Their quality has slipped crazily on many of their products.  They fall apart, break easily, etc.

They implement ridiculous technologies that are totally proprietary and put a strangle-hold on the industry so that no one else will adopt it.  (as others mentioned... memory stick)

They actively screw their customers... as Derrell mentioned... root kits on music CDs.  

They actively crush innovation.  Anyone here have an HD DVD?  Ohhhh, so Sorry.  Sony went to all the movie houses and said "If you don't do bluray exclusively, you can say buhbye to your distribution channels."

They built a crappy back-end network for their playstation product and wound up losing everyone's private information and credit cards.  Then the network was down for MONTHS.  MONTHS.  As they rebuilt it.

And on and on and on.

Their politics are bad.  Their products are bad.  Their principles are bad.

They are just an overwhelming suckhole... and even to the point where some years ago the CEO came out and said "oh my god we suck"... but they still suck.  (this was well before the network incident)
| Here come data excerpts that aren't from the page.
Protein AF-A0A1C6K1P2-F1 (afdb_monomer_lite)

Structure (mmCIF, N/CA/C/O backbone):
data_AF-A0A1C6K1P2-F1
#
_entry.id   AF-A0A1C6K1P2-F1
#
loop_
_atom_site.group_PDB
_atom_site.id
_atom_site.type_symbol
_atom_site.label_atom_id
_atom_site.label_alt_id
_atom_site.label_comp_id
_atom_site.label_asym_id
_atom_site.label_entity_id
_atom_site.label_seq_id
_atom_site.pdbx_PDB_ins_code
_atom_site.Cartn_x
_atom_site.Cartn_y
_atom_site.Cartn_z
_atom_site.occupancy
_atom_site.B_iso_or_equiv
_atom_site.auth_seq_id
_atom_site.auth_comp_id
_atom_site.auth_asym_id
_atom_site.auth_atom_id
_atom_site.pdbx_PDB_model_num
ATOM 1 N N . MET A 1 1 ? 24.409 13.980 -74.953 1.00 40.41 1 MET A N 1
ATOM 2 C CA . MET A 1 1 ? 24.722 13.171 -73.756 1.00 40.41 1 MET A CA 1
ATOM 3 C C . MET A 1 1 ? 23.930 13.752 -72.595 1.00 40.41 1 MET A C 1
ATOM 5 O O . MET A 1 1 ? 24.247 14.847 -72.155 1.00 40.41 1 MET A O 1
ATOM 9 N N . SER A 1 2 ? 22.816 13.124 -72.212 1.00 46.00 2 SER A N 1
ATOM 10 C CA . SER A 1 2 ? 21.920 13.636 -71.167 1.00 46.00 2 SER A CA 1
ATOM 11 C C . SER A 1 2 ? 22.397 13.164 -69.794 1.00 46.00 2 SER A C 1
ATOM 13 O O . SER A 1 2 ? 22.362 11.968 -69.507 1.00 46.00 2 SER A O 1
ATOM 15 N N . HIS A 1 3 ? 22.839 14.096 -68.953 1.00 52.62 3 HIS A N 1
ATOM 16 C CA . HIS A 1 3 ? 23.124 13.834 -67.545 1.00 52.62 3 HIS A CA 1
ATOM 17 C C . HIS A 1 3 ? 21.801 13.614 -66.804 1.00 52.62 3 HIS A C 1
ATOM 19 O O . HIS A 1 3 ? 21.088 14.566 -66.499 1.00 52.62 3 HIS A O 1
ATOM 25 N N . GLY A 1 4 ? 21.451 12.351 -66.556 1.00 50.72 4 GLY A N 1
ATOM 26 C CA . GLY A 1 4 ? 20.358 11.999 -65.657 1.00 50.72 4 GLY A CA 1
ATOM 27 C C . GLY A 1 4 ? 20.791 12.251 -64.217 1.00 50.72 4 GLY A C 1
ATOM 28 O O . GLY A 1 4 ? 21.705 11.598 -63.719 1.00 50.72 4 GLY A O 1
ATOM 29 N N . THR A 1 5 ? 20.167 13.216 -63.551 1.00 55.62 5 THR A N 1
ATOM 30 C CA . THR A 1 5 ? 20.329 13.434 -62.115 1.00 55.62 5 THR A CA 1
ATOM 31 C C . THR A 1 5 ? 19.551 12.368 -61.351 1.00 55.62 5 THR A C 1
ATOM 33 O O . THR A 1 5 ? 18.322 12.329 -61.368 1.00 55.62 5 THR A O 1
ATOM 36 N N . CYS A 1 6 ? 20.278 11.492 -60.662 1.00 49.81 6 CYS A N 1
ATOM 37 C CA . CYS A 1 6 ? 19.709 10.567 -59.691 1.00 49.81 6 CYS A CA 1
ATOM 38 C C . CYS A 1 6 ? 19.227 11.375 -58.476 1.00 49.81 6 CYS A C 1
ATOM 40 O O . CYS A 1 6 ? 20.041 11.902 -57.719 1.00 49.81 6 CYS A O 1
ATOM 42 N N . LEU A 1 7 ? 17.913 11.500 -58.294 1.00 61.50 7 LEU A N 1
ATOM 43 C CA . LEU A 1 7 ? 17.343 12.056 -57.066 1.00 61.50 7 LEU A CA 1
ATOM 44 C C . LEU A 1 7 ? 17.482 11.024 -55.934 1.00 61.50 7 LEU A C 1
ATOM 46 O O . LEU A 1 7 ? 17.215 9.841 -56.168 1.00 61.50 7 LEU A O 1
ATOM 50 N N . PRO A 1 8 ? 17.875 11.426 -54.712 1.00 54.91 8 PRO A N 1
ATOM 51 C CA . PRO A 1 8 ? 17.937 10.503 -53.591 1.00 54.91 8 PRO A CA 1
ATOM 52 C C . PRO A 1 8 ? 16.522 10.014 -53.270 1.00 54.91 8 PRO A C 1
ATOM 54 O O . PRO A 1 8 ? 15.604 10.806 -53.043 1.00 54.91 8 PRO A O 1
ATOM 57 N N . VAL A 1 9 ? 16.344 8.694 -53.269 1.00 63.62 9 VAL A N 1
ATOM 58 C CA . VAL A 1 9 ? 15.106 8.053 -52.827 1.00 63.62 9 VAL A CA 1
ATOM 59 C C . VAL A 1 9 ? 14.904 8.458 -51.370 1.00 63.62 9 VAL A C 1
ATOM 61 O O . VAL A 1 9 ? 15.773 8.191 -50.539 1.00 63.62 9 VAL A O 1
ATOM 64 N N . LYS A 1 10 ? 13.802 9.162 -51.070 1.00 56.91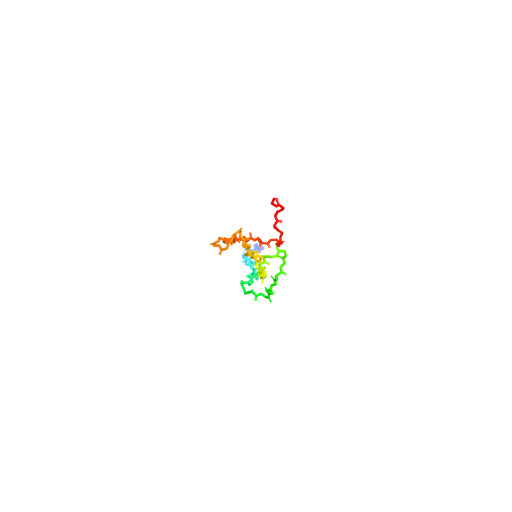 10 LYS A N 1
ATOM 65 C CA . LYS A 1 10 ? 13.419 9.545 -49.703 1.00 56.91 10 LYS A CA 1
ATOM 66 C C . LYS A 1 10 ? 13.503 8.299 -48.826 1.00 56.91 10 LYS A C 1
ATOM 68 O O . LYS A 1 10 ? 12.694 7.386 -48.976 1.00 56.91 10 LYS A O 1
ATOM 73 N N . GLY A 1 11 ? 14.519 8.264 -47.967 1.00 54.09 11 GLY A N 1
ATOM 74 C CA . GLY A 1 11 ? 14.742 7.173 -47.035 1.00 54.09 11 GLY A CA 1
ATOM 75 C C . GLY A 1 11 ? 13.476 6.950 -46.226 1.00 54.09 11 GLY A C 1
ATOM 76 O O . GLY A 1 11 ? 12.935 7.886 -45.637 1.00 54.09 11 GLY A O 1
ATOM 77 N N . VAL A 1 12 ? 12.987 5.715 -46.237 1.00 59.59 12 VAL A N 1
ATOM 78 C CA . VAL A 1 12 ? 11.970 5.259 -45.297 1.00 59.59 12 VAL A CA 1
ATOM 79 C C . VAL A 1 12 ? 12.556 5.470 -43.904 1.00 59.59 12 VAL A C 1
ATOM 81 O O . VAL A 1 12 ? 13.478 4.763 -43.502 1.00 59.59 12 VAL A O 1
ATOM 84 N N . THR A 1 13 ? 12.070 6.475 -43.178 1.00 59.19 13 THR A N 1
ATOM 85 C CA . THR A 1 13 ? 12.320 6.594 -41.743 1.00 59.19 13 THR A CA 1
ATOM 86 C C . THR A 1 13 ? 11.674 5.384 -41.090 1.00 59.19 13 THR A C 1
ATOM 88 O O . THR A 1 13 ? 10.455 5.347 -40.922 1.00 59.19 13 THR A O 1
ATOM 91 N N . ALA A 1 14 ? 12.480 4.369 -40.779 1.00 65.12 14 ALA A N 1
ATOM 92 C CA . ALA A 1 14 ? 12.066 3.305 -39.884 1.00 65.12 14 ALA A CA 1
ATOM 93 C C . ALA A 1 14 ? 11.564 3.980 -38.603 1.00 65.12 14 ALA A C 1
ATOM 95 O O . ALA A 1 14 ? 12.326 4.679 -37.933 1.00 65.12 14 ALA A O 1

It just so happens in the middle of all this, that Sony's camera group tends to be decent to pretty darn good, but I wouldn't give Sony a dime I don't have to on principle alone, so I don't care if the goddamned camera had a 20 stop dynamic range, 36MP raws that were only 12Meg, shot zero-noise pictures in absolute dark, made me a ****ing ham sandwich for lunch every day at 11:30 and Sony actually gave me $10 to own it.  I wouldn't take it.

Sony SUCKS.


----------



## Derrel

rexbobcat said:


> Derrel said:
> 
> 
> 
> 
> Exactly. Apple's innovations have all been,mostly short-lived, dead-end flops. Like the GUI they saw at Xerox's lab, then turned into a workable personal computing interface with graphics and that useless, piece of chit "computer mouse" idea. How stupid of Apple.
> 
> And compressed computer video--Steve Jobs's dream...that was another stoooopid Apple innovation. And putting CD-players in each and every computer made--another idiotic Apple innovation that died out and went nowhere. And putting that worthless-as-teats-on-a boar "USB" plug-in on EVERY computer....Gawd, Apple had some stupid engineers on that worthless innovation project. Gawd, that was DUMB.
> 
> And the all-in-one computer concept, that iMac idea...that lasted from the late 1990's until when? 2000? 2001? Oh, and that stupid Apple innovation called "music downloading by the song"--dumber than hell. And that Apple innovation, the wahtzit..the iPod??? WHALES swim in pods...music has nothing to do with "Pods"...and that old "plug and play" concept of chit that "just works"...yet another in the long list of Apple innovations that were stupid and died out....
> 
> I love all the Apple innovations that have died out.
> 
> 
> 
> 
> I wasn't talking about Apple's stuff dying out. I was referring to their proprietary nature. Sony's innovations were things that no oft asked for an nobody really wanted.
> 
> Sarcastic Apple fanboyism doesn't really you make your point any better than just explaining your stance. It. Really. Doesn't.
> 
> Way to get overly-defensive. :thumbsup:
Click to expand...


Way to write like a sixth-grader. You wrote:   *Sony is like the Apple of general electronics in the fact that many of their innovations are proprietary, and eventually die because of that.* lol.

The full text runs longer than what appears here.